In the listing below, the lines starting at the line with "ATOM 183 O O" and ending at the line with "ATOM 205 N N" are to be output verbatim. Images stay out of the copy.
[DATASET RECORDS Boundary: Start]
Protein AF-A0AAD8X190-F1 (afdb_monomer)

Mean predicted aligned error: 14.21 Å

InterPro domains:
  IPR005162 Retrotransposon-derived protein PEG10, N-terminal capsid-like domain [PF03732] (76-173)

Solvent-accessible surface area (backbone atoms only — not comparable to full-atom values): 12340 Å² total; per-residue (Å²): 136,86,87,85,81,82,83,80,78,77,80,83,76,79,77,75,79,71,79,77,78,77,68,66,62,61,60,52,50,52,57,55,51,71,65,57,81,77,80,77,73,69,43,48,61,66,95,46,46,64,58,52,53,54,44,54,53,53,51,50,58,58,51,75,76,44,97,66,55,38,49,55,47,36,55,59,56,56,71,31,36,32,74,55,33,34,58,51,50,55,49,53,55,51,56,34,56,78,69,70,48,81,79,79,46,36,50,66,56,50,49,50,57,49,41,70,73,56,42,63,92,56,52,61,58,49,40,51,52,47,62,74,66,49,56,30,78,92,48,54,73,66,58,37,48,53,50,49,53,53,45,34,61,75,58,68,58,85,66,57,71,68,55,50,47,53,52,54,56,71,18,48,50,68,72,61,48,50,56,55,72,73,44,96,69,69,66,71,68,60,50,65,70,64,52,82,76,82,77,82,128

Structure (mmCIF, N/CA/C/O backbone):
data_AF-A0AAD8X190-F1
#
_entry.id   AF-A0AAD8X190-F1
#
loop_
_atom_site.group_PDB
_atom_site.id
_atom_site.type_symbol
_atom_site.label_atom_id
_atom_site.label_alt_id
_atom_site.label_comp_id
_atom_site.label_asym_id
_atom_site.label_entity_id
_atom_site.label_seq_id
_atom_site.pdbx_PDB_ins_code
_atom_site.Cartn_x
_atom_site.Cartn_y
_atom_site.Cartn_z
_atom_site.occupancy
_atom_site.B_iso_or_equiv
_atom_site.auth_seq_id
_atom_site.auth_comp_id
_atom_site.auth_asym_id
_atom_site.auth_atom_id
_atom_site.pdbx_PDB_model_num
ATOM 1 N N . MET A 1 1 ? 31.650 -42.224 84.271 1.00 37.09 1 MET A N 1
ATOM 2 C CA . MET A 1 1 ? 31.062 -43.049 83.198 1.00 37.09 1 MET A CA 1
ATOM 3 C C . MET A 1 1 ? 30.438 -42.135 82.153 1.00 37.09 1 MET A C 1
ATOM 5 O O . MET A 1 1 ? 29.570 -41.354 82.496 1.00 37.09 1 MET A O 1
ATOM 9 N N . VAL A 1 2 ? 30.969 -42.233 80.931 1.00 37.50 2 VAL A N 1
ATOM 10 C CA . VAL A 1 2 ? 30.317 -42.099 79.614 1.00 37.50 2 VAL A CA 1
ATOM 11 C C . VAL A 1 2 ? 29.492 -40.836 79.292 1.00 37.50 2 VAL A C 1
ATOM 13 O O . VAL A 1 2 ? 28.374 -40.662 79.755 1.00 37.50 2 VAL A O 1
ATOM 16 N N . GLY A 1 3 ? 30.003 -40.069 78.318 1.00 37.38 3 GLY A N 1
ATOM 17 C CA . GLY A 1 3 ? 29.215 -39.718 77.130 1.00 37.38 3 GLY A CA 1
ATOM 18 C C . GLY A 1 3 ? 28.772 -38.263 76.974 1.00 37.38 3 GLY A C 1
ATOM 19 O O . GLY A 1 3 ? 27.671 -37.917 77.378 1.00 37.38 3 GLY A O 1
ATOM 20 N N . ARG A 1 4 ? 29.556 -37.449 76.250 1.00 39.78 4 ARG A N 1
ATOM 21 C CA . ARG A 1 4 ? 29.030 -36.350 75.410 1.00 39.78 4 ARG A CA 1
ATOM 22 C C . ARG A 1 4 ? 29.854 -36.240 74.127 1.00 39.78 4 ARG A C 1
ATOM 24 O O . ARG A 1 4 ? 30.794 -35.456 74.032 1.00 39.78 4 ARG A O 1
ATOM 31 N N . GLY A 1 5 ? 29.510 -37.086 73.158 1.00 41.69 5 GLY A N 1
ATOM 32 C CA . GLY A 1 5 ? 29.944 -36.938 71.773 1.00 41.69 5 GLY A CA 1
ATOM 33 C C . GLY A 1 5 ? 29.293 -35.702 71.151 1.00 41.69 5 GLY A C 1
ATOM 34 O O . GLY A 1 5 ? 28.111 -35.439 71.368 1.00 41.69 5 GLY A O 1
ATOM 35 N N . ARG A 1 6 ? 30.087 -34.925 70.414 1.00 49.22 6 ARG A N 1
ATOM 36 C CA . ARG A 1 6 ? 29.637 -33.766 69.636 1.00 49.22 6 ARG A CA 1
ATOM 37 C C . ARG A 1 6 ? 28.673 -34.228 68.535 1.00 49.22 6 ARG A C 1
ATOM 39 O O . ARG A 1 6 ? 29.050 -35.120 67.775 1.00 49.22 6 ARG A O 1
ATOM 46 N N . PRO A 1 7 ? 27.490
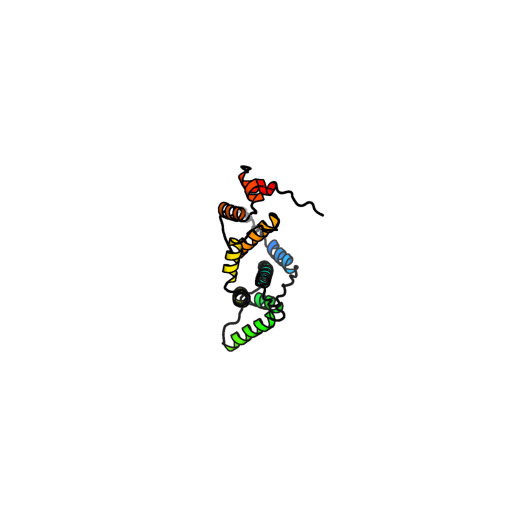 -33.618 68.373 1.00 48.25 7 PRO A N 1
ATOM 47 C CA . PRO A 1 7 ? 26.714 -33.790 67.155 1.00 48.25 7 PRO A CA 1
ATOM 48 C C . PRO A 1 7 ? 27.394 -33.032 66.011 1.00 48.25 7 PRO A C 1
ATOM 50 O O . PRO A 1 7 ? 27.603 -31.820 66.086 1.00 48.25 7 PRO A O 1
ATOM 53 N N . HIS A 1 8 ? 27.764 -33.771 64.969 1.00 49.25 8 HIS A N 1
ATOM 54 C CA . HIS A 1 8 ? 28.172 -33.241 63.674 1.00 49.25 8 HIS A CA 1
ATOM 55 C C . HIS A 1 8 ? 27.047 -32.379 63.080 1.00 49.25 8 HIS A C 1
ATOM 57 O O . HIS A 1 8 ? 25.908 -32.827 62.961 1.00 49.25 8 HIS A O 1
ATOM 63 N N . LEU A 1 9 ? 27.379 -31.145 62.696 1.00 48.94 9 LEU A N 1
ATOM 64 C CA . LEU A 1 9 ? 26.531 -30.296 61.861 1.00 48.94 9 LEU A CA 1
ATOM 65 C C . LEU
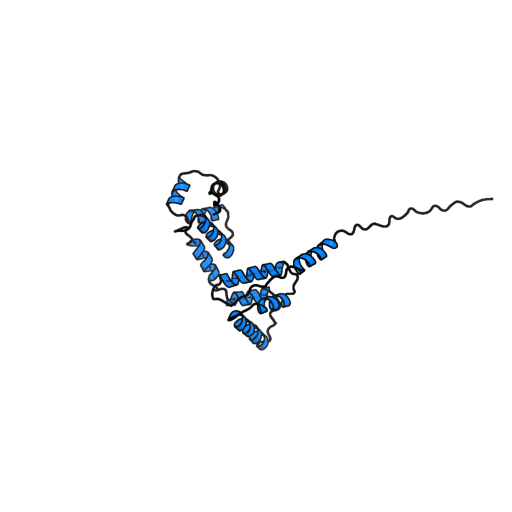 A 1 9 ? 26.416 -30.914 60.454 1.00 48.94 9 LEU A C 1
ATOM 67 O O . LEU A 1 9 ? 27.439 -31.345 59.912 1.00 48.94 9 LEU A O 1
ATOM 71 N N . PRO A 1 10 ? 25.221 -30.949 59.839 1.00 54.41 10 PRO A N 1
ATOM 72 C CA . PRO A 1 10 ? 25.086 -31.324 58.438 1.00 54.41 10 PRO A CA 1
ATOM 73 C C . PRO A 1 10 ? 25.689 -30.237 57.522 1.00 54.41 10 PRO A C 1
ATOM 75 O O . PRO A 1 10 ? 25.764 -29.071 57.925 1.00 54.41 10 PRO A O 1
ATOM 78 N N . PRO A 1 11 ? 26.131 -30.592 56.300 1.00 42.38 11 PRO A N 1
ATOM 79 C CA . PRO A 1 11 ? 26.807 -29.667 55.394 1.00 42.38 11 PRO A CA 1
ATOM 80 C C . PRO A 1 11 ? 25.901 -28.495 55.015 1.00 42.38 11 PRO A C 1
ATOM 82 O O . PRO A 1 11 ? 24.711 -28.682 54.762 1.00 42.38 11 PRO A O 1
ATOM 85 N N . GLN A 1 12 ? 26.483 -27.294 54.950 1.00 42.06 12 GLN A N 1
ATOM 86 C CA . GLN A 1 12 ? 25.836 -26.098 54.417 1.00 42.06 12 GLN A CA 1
[DATASET RECORDS Boundary: End]
[DATASET RECORDS Boundary: Start]
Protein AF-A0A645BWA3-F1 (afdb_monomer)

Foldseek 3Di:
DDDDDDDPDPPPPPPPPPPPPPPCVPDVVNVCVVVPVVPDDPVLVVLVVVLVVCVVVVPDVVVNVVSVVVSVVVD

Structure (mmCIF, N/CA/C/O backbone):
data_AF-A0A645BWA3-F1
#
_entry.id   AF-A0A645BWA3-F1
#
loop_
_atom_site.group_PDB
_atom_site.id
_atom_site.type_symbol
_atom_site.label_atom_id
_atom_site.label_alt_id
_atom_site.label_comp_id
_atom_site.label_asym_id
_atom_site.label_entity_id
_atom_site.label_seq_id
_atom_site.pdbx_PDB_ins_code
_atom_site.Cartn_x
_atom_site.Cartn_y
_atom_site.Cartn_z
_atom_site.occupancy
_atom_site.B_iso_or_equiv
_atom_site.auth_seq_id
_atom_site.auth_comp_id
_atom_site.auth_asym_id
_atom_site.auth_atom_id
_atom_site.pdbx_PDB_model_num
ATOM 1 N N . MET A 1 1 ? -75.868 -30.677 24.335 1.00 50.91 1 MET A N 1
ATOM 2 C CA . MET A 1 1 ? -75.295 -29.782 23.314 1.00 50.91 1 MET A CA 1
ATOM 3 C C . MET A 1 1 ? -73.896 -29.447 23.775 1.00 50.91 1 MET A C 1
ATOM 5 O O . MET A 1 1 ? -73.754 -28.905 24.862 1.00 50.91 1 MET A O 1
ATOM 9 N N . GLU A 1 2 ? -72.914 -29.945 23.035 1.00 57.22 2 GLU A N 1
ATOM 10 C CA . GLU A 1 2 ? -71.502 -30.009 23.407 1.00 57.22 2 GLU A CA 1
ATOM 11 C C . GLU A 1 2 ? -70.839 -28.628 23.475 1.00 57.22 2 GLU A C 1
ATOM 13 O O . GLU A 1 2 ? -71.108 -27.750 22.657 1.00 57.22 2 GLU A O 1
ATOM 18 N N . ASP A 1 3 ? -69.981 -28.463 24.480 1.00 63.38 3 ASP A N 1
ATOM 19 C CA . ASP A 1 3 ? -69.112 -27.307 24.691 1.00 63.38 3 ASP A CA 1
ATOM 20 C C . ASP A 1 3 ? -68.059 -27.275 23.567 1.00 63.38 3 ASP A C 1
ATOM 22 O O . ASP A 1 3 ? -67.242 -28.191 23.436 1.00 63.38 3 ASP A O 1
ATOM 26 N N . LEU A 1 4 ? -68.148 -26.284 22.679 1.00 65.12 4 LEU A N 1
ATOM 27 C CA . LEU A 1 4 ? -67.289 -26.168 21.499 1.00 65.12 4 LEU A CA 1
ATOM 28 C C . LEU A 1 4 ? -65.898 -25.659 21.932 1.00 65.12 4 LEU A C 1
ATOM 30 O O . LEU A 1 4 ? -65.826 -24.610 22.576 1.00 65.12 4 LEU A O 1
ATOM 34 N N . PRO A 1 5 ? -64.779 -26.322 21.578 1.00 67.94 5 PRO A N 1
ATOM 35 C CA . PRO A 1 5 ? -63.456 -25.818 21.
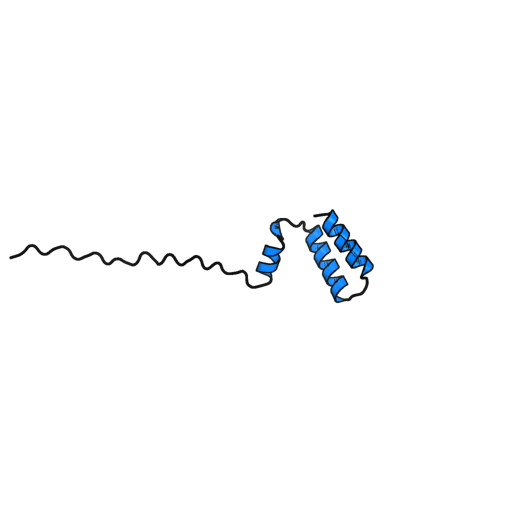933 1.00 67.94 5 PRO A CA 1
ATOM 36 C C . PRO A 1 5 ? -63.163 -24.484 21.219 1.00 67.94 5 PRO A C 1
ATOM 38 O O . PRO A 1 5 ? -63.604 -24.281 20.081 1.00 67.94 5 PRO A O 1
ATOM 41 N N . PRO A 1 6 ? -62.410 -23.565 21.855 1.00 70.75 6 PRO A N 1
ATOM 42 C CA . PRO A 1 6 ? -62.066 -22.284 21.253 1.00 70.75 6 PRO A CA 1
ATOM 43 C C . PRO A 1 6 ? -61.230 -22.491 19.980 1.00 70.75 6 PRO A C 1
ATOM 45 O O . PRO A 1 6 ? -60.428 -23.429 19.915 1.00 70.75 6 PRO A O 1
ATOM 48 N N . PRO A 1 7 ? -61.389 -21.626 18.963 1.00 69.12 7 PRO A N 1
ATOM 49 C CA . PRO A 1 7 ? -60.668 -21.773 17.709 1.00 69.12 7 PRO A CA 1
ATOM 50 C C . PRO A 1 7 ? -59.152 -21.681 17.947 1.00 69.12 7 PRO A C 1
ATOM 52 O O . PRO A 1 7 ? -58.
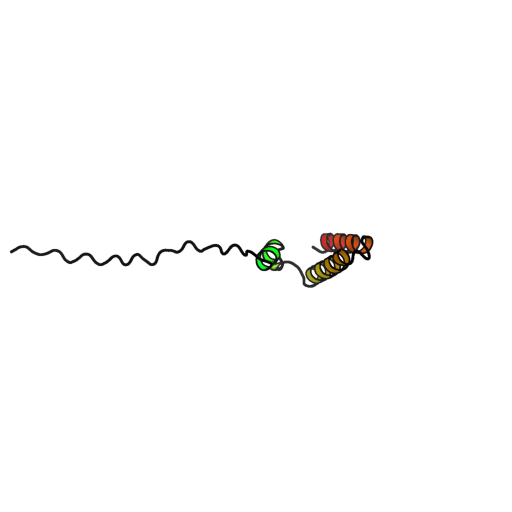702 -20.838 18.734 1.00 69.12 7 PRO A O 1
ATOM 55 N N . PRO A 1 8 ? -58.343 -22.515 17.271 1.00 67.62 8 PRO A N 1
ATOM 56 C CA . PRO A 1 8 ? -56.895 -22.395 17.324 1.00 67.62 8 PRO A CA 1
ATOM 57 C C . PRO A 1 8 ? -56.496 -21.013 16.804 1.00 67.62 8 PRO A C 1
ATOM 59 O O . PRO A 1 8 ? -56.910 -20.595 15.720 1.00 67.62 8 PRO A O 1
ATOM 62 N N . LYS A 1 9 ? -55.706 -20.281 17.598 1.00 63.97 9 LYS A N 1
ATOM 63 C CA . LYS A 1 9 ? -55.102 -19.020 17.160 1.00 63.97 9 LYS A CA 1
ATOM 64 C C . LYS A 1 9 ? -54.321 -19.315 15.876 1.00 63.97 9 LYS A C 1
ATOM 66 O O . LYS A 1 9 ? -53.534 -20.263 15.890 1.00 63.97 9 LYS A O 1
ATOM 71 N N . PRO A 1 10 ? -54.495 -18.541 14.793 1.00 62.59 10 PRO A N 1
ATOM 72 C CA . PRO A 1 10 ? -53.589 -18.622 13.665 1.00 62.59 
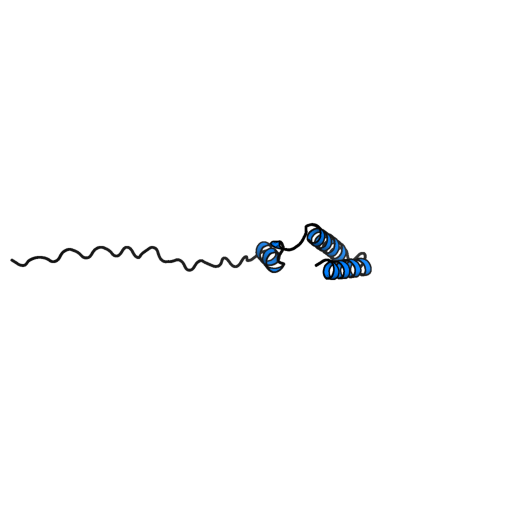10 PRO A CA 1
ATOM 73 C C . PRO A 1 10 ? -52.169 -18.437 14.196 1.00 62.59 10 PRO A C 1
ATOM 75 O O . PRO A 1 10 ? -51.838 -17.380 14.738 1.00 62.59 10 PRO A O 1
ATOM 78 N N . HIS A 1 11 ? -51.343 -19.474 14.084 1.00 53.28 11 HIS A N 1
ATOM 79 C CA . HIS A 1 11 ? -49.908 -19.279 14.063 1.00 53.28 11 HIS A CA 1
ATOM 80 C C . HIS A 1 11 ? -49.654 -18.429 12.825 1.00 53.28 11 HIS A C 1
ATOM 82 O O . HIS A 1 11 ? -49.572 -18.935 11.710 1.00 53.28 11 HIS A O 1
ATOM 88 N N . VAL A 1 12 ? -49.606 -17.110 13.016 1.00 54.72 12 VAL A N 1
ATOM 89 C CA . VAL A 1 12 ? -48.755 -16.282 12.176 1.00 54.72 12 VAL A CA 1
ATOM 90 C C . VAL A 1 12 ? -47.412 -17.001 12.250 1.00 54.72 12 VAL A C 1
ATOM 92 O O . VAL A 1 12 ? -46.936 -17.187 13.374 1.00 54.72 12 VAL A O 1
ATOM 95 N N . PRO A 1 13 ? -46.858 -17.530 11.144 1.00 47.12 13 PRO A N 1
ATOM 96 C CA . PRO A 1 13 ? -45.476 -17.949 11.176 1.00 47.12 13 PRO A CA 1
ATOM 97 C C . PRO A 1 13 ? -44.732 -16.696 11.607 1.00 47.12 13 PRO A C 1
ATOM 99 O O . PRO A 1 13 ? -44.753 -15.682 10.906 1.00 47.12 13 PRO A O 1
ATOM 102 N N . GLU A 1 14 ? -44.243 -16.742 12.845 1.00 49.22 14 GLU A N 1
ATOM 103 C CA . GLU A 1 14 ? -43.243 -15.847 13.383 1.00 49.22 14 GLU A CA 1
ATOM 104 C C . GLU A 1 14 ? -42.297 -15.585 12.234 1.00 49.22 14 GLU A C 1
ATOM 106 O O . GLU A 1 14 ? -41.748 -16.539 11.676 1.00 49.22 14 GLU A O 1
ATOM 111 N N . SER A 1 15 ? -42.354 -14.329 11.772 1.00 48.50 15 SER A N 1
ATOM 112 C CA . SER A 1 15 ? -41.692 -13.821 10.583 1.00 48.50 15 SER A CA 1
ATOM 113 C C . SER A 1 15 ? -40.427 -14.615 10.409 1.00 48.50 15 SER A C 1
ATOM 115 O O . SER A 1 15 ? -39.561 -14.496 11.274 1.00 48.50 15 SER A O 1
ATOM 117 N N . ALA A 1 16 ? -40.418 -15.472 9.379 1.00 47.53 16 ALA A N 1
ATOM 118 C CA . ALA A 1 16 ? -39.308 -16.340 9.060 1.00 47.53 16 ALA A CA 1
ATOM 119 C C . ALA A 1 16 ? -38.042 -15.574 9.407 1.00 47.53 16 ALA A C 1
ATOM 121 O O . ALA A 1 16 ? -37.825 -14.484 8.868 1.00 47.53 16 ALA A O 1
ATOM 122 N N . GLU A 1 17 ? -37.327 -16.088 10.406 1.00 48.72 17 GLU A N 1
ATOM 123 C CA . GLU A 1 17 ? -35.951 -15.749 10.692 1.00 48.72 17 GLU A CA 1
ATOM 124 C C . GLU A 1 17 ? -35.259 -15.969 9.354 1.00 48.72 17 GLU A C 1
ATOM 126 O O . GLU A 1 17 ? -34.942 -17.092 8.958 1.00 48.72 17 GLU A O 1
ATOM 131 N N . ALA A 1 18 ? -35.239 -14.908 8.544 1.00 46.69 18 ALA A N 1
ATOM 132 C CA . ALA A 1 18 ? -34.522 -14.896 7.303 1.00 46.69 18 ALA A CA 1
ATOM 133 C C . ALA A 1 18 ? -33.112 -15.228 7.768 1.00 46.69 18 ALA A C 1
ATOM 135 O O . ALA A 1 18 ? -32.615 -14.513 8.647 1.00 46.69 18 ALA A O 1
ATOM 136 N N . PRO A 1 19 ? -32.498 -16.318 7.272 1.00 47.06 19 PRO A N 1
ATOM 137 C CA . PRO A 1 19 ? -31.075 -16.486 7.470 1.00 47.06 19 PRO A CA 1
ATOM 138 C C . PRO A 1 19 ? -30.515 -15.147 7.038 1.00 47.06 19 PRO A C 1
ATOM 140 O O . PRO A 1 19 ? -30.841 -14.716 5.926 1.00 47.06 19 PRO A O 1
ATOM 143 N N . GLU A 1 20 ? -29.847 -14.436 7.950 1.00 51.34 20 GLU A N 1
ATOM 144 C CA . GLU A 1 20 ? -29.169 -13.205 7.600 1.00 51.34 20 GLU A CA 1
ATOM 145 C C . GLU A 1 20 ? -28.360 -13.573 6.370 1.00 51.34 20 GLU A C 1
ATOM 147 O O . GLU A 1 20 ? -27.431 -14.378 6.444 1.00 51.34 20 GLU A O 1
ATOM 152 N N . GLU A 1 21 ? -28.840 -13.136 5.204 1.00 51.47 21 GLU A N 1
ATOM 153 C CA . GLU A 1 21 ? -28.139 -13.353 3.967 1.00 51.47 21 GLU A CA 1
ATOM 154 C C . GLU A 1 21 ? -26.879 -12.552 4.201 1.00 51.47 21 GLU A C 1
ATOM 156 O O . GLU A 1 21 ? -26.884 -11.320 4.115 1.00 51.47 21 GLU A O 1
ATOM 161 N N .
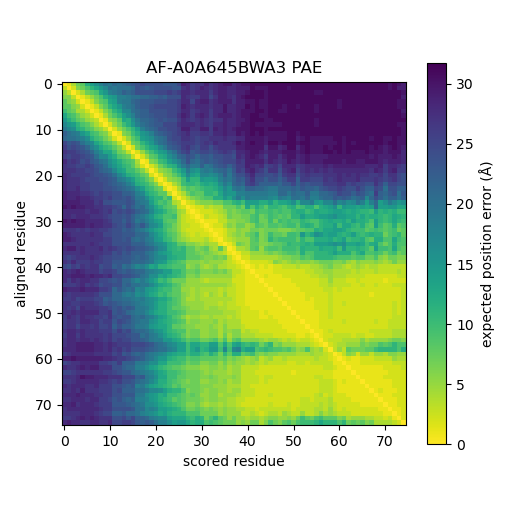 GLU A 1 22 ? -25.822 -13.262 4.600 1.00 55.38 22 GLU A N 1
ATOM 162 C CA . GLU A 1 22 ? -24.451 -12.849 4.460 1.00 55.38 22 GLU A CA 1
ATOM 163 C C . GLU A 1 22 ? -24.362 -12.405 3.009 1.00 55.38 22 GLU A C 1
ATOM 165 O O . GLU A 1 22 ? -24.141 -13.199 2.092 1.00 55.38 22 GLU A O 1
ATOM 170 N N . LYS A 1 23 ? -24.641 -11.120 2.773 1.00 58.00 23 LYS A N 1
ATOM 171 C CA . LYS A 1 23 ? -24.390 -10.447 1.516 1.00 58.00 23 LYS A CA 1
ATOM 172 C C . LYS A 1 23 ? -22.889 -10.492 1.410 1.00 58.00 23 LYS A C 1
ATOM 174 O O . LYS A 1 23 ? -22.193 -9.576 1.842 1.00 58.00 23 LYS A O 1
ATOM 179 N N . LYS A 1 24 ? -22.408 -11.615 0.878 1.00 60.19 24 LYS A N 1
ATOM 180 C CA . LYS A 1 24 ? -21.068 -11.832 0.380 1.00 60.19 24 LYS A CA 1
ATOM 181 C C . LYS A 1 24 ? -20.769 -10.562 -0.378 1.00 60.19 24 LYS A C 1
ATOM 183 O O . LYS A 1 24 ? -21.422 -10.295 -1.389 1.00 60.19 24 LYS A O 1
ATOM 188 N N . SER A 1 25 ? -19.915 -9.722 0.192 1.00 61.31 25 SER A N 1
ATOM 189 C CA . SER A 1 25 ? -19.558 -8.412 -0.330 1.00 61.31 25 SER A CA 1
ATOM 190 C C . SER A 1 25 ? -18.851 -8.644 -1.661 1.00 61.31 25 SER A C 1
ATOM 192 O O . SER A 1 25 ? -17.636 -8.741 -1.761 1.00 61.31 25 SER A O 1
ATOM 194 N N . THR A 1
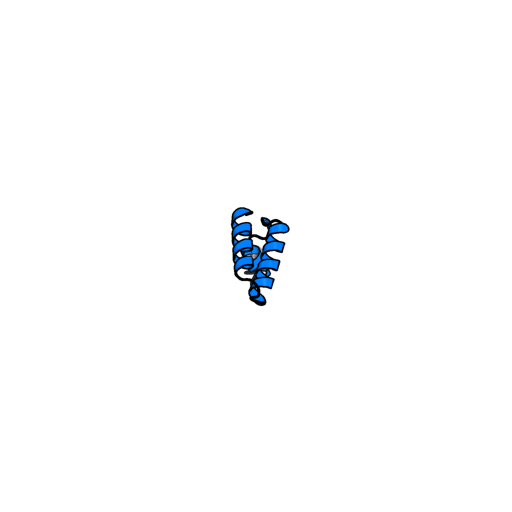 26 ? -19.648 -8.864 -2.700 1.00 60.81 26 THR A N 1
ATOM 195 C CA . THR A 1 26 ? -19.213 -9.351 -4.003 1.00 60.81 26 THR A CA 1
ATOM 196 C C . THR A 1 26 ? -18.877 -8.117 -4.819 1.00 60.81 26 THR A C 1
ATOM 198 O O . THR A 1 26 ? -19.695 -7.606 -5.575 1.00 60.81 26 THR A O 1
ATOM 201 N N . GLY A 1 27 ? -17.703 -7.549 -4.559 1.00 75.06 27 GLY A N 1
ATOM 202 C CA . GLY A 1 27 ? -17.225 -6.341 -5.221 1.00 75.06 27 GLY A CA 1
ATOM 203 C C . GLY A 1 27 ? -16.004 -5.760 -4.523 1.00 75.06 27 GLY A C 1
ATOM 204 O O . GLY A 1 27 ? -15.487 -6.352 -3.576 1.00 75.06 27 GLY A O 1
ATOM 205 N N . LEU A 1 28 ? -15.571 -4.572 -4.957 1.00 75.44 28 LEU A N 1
[DATASET RECORDS Boundary: End]
- RESULT FOR THIS EXERCISE:
ATOM 183 O O . LYS A 1 24 ? -21.422 -10.295 -1.389 1.00 60.19 24 LYS A O 1
ATOM 188 N N . SER A 1 25 ? -19.915 -9.722 0.192 1.00 61.31 25 SER A N 1
ATOM 189 C CA . SER A 1 25 ? -19.558 -8.412 -0.330 1.00 61.31 25 SER A CA 1
ATOM 190 C C . SER A 1 25 ? -18.851 -8.644 -1.661 1.00 61.31 25 SER A C 1
ATOM 192 O O . SER A 1 25 ? -17.636 -8.741 -1.761 1.00 61.31 25 SER A O 1
ATOM 194 N N . THR A 1
 26 ? -19.648 -8.864 -2.700 1.00 60.81 26 THR A N 1
ATOM 195 C CA . THR A 1 26 ? -19.213 -9.351 -4.003 1.00 60.81 26 THR A CA 1
ATOM 196 C C . THR A 1 26 ? -18.877 -8.117 -4.819 1.00 60.81 26 THR A C 1
ATOM 198 O O . THR A 1 26 ? -19.695 -7.606 -5.575 1.00 60.81 26 THR A O 1
ATOM 201 N N . GLY A 1 27 ? -17.703 -7.549 -4.559 1.00 75.06 27 GLY A N 1
ATOM 202 C CA . GLY A 1 27 ? -17.225 -6.341 -5.221 1.00 75.06 27 GLY A CA 1
ATOM 203 C C . GLY A 1 27 ? -16.004 -5.760 -4.523 1.00 75.06 27 GLY A C 1
ATOM 204 O O . GLY A 1 27 ? -15.487 -6.352 -3.576 1.00 75.06 27 GLY A O 1
ATOM 205 N N . LEU A 1 28 ? -15.571 -4.572 -4.957 1.00 75.44 28 LEU A N 1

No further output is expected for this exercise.